Me puse malo cuando Ylenia dijo, hace unas semanas, que abandonaba la tele y los cameos, que el perreo dejaba de ser un himno celestial en pubes de Malasaña y en las despedidas de soltera, donde el tanga del poli se trufa con billetes de diez euros que un pintalabios adorna con números de móvil. Me puse malo cuando Ylenia desapareció de mi vida y la de muchos que vimos a la rubia en Gandía Shore descomponiendo toda aquella generación pija de Melrose Place y Sensación de vivir.

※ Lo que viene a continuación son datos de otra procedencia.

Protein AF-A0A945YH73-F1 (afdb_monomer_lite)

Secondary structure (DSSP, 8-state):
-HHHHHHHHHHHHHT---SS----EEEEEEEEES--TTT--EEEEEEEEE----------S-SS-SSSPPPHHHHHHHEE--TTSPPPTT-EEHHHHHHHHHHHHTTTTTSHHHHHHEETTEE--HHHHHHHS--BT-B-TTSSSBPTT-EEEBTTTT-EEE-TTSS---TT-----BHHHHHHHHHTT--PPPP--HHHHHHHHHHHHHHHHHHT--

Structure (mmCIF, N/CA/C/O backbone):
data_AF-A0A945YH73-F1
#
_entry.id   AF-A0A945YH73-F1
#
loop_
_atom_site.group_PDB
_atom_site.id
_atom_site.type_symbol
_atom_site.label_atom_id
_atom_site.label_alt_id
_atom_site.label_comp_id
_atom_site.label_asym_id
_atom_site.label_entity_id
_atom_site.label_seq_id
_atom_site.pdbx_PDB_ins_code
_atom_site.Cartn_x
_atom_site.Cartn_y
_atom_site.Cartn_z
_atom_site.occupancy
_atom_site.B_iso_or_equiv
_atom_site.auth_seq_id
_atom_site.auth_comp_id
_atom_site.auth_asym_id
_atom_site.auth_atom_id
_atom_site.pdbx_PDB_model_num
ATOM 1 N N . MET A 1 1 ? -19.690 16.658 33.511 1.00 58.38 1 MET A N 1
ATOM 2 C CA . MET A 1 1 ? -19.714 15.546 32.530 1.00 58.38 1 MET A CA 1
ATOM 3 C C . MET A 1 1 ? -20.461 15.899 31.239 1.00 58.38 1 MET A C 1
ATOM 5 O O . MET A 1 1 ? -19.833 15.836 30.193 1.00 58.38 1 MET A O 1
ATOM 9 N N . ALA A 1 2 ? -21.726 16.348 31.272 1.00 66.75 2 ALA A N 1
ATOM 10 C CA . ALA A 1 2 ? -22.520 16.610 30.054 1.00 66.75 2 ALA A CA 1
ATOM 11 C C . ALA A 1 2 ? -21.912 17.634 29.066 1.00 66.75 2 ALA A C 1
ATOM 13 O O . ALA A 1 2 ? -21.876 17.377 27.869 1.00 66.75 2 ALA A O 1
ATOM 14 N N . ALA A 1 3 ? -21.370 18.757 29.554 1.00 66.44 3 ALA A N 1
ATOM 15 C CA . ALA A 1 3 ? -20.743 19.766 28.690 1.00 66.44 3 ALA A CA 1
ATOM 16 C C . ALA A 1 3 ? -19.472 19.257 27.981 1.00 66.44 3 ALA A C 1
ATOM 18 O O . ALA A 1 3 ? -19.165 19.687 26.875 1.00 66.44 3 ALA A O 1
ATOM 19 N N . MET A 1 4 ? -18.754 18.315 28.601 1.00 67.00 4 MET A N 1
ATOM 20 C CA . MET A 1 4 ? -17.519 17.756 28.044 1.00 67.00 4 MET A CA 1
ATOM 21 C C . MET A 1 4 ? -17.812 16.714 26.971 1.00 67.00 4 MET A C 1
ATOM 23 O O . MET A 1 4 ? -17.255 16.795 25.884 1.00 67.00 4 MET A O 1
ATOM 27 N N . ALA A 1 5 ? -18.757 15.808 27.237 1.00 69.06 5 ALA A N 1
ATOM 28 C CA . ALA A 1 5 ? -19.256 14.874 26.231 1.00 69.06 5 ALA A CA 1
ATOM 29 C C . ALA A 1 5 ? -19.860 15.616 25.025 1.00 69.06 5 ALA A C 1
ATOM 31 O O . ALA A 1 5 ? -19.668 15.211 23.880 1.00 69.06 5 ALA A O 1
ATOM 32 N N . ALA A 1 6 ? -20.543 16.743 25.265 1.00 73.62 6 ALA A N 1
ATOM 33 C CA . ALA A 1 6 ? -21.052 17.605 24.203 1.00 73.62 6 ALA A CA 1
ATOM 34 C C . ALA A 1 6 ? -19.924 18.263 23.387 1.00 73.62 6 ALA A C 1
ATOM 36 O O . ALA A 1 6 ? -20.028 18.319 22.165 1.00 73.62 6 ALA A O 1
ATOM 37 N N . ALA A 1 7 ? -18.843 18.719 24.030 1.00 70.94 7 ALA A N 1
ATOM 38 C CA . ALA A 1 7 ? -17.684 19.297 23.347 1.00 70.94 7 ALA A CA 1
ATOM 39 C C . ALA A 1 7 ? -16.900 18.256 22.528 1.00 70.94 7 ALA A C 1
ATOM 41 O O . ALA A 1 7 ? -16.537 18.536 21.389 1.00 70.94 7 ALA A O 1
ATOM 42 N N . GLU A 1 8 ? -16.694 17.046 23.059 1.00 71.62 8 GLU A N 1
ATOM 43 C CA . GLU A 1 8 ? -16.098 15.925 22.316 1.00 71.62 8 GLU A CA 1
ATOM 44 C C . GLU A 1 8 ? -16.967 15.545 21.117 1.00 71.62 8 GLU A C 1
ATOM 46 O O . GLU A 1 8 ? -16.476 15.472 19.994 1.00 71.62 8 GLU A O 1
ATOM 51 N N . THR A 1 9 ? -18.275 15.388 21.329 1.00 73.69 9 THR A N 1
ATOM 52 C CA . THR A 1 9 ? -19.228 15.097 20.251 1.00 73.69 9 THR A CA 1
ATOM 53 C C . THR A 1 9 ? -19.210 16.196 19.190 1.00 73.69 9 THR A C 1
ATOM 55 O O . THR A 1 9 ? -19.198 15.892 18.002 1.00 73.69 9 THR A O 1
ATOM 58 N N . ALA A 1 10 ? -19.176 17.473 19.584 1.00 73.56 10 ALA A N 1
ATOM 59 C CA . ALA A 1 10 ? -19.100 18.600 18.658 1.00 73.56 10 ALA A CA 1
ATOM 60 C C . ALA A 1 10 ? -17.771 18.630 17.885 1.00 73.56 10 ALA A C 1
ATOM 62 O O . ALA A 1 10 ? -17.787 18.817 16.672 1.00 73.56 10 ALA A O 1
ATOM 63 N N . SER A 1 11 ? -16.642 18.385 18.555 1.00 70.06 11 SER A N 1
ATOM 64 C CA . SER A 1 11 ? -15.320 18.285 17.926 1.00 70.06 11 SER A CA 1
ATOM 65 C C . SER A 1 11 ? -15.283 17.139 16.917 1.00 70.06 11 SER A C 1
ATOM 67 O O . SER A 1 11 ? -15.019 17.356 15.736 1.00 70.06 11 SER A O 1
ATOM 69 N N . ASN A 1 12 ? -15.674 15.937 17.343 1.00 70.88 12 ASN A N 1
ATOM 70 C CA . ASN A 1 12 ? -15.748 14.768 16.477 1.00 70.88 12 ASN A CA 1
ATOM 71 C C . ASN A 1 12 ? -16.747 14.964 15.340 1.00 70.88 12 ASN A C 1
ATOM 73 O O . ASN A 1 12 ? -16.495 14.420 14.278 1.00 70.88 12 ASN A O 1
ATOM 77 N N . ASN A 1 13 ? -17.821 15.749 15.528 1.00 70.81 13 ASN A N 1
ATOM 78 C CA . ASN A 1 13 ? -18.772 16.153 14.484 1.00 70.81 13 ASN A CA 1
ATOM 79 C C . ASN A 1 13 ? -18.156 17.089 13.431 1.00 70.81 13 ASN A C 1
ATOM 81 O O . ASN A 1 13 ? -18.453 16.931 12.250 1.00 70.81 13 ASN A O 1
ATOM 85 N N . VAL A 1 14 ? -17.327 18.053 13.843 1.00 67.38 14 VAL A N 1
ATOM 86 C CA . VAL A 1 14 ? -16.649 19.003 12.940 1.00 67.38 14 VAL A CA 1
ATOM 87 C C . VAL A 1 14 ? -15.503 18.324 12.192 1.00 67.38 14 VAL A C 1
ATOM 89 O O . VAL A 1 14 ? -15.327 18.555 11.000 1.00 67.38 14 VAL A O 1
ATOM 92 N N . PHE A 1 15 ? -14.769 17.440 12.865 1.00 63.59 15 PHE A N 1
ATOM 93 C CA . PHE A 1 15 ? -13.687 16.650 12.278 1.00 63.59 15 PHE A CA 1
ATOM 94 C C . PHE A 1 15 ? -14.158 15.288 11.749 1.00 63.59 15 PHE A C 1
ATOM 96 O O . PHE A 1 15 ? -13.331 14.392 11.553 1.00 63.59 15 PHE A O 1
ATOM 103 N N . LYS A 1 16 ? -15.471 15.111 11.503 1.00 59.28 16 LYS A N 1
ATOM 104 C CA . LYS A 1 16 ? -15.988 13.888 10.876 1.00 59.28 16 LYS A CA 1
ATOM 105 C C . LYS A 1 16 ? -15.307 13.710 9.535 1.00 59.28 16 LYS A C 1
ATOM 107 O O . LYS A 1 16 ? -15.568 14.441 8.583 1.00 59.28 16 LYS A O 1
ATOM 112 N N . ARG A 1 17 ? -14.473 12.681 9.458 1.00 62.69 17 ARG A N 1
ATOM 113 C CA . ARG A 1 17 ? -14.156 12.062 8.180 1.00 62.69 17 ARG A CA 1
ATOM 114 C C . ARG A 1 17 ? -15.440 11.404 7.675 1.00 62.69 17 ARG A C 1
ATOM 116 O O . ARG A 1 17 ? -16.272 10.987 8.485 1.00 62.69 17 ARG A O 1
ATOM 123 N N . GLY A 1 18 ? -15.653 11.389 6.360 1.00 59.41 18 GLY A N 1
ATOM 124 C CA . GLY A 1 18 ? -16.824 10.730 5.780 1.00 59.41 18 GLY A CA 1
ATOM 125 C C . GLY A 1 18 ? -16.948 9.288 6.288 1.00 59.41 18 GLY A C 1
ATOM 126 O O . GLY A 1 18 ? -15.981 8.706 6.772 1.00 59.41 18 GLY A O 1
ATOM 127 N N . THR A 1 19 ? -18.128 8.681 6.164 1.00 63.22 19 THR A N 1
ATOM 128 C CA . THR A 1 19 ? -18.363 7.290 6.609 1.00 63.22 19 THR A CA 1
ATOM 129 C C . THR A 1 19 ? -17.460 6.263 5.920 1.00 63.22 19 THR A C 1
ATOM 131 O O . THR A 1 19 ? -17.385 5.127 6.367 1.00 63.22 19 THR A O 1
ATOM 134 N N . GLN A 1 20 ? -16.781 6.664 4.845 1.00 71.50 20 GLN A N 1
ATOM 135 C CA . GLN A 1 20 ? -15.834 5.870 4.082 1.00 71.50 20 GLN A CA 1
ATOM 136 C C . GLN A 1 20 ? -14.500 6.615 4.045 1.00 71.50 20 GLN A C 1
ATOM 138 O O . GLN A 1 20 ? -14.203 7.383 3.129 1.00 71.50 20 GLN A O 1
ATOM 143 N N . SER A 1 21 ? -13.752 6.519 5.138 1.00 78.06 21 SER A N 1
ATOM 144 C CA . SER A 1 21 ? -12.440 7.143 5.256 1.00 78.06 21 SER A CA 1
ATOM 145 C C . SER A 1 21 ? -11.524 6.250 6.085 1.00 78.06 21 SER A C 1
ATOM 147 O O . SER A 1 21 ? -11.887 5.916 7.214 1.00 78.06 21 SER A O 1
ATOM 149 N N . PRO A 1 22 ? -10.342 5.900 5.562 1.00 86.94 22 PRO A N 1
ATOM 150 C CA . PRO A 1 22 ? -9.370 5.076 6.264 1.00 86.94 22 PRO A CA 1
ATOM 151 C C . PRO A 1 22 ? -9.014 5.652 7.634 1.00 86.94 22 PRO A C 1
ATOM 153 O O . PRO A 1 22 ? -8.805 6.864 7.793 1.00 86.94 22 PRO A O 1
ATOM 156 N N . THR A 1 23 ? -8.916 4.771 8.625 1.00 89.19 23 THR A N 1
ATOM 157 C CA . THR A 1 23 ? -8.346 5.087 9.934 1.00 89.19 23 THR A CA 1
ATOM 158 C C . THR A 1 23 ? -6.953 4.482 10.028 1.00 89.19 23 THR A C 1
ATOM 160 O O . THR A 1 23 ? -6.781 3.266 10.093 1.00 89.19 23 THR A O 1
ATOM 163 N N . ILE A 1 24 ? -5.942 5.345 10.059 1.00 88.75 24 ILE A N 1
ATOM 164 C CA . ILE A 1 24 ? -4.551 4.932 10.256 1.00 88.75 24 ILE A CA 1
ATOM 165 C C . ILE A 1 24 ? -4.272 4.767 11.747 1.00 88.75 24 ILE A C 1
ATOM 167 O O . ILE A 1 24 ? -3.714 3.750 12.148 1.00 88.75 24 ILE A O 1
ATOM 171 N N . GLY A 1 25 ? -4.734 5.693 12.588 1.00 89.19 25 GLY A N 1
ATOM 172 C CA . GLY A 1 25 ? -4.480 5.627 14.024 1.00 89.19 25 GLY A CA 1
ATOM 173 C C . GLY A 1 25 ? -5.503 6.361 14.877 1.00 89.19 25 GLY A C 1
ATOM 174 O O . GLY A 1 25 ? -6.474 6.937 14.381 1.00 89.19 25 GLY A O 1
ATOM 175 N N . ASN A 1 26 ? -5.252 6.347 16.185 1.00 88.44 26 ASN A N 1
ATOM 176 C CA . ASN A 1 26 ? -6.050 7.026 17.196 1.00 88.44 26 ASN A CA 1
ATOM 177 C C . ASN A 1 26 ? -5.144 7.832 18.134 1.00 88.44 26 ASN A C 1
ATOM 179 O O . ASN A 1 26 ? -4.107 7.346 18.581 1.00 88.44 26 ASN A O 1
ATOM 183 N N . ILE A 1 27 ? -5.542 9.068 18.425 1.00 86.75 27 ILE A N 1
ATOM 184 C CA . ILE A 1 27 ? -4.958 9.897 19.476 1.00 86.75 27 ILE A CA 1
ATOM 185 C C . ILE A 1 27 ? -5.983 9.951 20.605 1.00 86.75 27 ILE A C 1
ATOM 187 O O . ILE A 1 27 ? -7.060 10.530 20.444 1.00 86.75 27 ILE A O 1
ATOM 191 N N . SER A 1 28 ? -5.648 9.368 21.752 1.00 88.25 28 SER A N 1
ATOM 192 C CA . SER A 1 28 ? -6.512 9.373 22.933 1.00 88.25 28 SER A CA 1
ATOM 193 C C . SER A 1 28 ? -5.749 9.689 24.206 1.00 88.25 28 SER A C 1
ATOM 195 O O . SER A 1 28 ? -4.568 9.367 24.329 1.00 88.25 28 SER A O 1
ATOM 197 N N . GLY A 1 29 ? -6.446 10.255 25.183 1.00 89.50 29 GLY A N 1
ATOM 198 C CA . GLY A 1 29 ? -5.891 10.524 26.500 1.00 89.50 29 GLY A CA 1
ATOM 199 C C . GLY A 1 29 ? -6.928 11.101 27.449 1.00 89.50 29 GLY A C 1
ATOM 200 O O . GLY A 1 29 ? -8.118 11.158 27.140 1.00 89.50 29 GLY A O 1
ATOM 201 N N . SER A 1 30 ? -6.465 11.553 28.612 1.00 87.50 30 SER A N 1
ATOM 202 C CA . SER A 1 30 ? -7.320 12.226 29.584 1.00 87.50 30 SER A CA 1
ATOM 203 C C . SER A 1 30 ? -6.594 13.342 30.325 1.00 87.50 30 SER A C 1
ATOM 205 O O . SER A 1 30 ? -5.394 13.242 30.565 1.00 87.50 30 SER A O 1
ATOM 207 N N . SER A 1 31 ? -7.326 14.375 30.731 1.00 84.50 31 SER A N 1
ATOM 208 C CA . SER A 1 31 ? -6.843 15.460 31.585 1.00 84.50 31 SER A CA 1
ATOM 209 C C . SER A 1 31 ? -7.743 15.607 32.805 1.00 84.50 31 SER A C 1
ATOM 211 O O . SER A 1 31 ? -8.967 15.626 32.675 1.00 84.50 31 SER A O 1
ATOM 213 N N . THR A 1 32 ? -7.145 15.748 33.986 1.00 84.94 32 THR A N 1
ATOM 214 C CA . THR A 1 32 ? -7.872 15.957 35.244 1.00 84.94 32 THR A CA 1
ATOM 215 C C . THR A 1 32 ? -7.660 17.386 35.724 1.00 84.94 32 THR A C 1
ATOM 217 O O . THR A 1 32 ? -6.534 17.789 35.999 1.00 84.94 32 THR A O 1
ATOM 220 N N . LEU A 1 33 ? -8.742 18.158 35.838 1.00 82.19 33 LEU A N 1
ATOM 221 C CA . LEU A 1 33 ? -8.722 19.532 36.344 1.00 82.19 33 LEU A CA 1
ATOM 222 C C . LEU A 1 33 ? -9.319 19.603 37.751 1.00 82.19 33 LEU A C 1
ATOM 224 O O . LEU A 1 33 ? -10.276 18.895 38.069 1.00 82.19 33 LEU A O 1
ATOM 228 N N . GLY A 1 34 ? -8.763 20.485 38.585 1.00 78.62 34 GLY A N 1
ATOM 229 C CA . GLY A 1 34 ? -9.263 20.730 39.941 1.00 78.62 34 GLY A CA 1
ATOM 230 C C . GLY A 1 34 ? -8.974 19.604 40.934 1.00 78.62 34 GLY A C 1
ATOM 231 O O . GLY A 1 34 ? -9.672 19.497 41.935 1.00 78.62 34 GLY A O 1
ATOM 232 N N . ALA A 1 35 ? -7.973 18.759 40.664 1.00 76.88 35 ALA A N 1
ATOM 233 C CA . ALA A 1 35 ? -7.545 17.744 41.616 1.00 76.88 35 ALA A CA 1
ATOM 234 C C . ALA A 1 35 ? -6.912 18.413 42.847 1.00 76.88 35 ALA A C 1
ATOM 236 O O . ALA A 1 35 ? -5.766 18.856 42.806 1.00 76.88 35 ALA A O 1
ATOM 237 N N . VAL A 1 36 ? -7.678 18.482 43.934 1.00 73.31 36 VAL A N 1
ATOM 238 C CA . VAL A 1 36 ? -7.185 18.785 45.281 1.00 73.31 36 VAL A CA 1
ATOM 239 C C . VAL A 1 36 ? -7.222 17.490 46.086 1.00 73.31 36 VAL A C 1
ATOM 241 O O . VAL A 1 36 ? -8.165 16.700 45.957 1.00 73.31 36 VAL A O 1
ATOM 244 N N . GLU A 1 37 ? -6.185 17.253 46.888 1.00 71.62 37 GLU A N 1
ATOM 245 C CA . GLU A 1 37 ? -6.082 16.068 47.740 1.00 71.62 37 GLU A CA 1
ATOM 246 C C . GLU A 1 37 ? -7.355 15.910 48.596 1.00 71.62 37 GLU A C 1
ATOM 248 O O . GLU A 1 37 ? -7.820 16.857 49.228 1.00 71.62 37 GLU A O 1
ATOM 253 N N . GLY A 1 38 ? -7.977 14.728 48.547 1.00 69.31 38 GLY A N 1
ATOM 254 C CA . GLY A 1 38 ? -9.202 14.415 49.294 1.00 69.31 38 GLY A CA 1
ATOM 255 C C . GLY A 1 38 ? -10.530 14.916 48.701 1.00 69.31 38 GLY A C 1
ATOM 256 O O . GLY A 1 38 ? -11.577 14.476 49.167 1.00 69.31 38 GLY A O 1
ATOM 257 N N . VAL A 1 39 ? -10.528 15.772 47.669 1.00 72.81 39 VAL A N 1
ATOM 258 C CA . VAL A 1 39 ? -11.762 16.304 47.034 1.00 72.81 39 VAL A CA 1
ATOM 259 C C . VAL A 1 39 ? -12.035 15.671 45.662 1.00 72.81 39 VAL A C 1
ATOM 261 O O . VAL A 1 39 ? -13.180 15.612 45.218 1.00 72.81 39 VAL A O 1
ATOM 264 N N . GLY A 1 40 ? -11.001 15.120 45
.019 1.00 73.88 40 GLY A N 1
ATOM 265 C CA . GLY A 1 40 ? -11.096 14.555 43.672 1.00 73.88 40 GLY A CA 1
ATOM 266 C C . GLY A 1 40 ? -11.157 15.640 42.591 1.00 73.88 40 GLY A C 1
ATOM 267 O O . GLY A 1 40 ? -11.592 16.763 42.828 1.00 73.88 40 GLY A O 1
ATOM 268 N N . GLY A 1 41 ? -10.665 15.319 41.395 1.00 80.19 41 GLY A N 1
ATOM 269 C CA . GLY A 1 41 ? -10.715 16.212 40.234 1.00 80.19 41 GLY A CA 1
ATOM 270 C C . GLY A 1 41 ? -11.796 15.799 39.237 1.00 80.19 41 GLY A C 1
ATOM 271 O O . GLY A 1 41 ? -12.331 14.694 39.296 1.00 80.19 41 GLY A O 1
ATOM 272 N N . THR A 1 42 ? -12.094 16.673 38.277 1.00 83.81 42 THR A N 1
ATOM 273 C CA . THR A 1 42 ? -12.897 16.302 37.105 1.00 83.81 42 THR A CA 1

Ylenia hizo de la mala educación una clase de metamorfosis con la que convertirse al poco tiempo en una diva, cuya personalidad se mueve entre la ficción de la tele y los restos de una juventud que la ESO, gracias al PPSOE, se encargó de convertir en cajeras del Primark. Me gustaba la Ylenia de Gandía Shore, porque rompió con el tabú del buenismo, revelando que los adolescentes españoles vivían entre la desesperación y una inusitada alegría por amar todo y destruir todo. Una esencia baconiana existía en el corazón de aquella deconstrucción de Barbie que a mí me ponía.
Quiero a Ylenia porque es una versión excelente de las chonis a las que siempre devoré con mis ojos de adolescente, cuando mis amigos y yo nos comíamos los mocos en la cola de la discoteca, apoyados en el coche del Paqui, bebiendo ron con cola, mientras ellas desfilaban elevándose con aquellos tacones que parecían navajas, con sus vestidos de tubo que marcaban el tanga y la etiqueta del tanga.

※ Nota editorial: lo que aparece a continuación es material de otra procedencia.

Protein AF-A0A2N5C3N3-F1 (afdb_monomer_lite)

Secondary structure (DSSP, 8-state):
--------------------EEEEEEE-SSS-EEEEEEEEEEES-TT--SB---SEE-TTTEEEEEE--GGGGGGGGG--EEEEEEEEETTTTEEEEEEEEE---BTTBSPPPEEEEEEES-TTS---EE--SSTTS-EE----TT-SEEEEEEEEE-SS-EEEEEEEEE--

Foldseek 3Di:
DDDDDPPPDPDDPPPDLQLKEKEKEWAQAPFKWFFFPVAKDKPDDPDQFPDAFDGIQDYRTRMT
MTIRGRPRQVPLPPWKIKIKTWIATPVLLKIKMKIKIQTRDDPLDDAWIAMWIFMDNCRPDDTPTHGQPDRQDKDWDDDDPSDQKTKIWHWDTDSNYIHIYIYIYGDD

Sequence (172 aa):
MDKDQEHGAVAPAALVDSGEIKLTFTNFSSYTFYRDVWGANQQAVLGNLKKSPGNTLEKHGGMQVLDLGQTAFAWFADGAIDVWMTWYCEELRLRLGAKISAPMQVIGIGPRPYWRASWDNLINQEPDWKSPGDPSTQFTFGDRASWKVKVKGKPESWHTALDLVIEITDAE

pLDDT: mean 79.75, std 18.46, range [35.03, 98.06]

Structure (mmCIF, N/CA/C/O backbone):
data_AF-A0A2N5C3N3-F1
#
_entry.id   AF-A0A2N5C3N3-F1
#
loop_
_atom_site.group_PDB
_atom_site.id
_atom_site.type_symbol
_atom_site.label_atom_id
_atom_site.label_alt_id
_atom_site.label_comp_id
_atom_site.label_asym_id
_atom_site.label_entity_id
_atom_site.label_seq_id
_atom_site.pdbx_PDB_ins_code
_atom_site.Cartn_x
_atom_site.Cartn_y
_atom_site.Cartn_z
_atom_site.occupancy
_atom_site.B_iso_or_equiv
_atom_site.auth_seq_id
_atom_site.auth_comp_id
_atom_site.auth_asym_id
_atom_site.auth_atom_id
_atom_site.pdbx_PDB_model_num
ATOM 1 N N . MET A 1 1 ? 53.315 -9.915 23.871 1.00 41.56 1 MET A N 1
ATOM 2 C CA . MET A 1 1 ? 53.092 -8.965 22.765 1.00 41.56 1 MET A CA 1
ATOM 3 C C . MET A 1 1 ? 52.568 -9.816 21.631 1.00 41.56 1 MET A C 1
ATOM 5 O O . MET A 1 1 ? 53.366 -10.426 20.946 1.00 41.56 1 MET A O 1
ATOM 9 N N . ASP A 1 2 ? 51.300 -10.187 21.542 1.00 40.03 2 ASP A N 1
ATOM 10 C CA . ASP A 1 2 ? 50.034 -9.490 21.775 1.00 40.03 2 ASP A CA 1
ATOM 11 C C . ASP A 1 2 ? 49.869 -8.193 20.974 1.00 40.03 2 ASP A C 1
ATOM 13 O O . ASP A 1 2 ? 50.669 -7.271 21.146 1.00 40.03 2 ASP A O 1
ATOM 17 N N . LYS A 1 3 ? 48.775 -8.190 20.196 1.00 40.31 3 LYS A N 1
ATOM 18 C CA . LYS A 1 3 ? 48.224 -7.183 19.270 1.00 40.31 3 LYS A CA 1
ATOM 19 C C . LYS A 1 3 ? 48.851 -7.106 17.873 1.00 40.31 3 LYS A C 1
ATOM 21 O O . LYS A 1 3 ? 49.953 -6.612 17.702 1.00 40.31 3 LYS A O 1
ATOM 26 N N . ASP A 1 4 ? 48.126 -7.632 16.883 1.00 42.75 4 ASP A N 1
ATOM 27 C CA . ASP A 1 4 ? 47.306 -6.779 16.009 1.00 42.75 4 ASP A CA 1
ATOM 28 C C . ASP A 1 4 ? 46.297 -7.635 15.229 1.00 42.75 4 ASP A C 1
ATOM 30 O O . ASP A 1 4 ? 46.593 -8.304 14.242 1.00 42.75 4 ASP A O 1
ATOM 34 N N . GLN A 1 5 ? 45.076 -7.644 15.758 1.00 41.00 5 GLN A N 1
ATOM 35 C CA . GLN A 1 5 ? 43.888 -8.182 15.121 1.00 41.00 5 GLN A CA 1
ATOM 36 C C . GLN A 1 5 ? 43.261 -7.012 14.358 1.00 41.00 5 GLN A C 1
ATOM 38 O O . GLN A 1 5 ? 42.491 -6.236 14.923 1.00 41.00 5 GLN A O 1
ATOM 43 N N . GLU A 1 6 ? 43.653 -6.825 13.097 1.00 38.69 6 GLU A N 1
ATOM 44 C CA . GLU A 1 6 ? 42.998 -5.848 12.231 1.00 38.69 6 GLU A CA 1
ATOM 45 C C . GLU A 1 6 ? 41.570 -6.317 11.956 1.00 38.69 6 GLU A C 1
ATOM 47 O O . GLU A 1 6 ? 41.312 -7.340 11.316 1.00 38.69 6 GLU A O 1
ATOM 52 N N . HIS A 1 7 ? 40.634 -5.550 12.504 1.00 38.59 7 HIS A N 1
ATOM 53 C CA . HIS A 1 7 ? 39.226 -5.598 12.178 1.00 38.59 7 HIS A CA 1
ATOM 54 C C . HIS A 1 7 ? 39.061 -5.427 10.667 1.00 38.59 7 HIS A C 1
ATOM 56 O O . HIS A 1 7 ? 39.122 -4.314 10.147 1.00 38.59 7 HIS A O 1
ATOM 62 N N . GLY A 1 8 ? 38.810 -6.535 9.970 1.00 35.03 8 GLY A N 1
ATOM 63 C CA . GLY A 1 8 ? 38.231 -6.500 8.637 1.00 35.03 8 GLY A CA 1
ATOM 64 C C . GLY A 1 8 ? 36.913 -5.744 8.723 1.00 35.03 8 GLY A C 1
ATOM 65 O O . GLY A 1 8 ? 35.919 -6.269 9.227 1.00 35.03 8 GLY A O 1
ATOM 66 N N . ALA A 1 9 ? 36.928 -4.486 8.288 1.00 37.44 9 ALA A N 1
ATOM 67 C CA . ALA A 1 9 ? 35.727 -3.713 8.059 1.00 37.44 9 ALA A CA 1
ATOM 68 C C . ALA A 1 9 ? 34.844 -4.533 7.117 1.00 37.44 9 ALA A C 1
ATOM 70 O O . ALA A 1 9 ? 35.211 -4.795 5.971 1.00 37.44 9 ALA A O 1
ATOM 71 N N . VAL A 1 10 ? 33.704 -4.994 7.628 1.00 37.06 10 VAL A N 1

Esos tiempos felices me los recuerda Ylenia y su alma de látex y arrebato, su aura de hembra maldita a punto de convertirse en mito, porque los mitos como Afrodita o Atenea también surgen de la anécdota, de una erótica visión del mundo en la que los contaminados por el acné necesitan alabar a las Kardashian, por ejemplo, o a mi Ylenia para saber que la vida aún merece la pena vivirla, aunque sea apoyado en el coche del Paqui.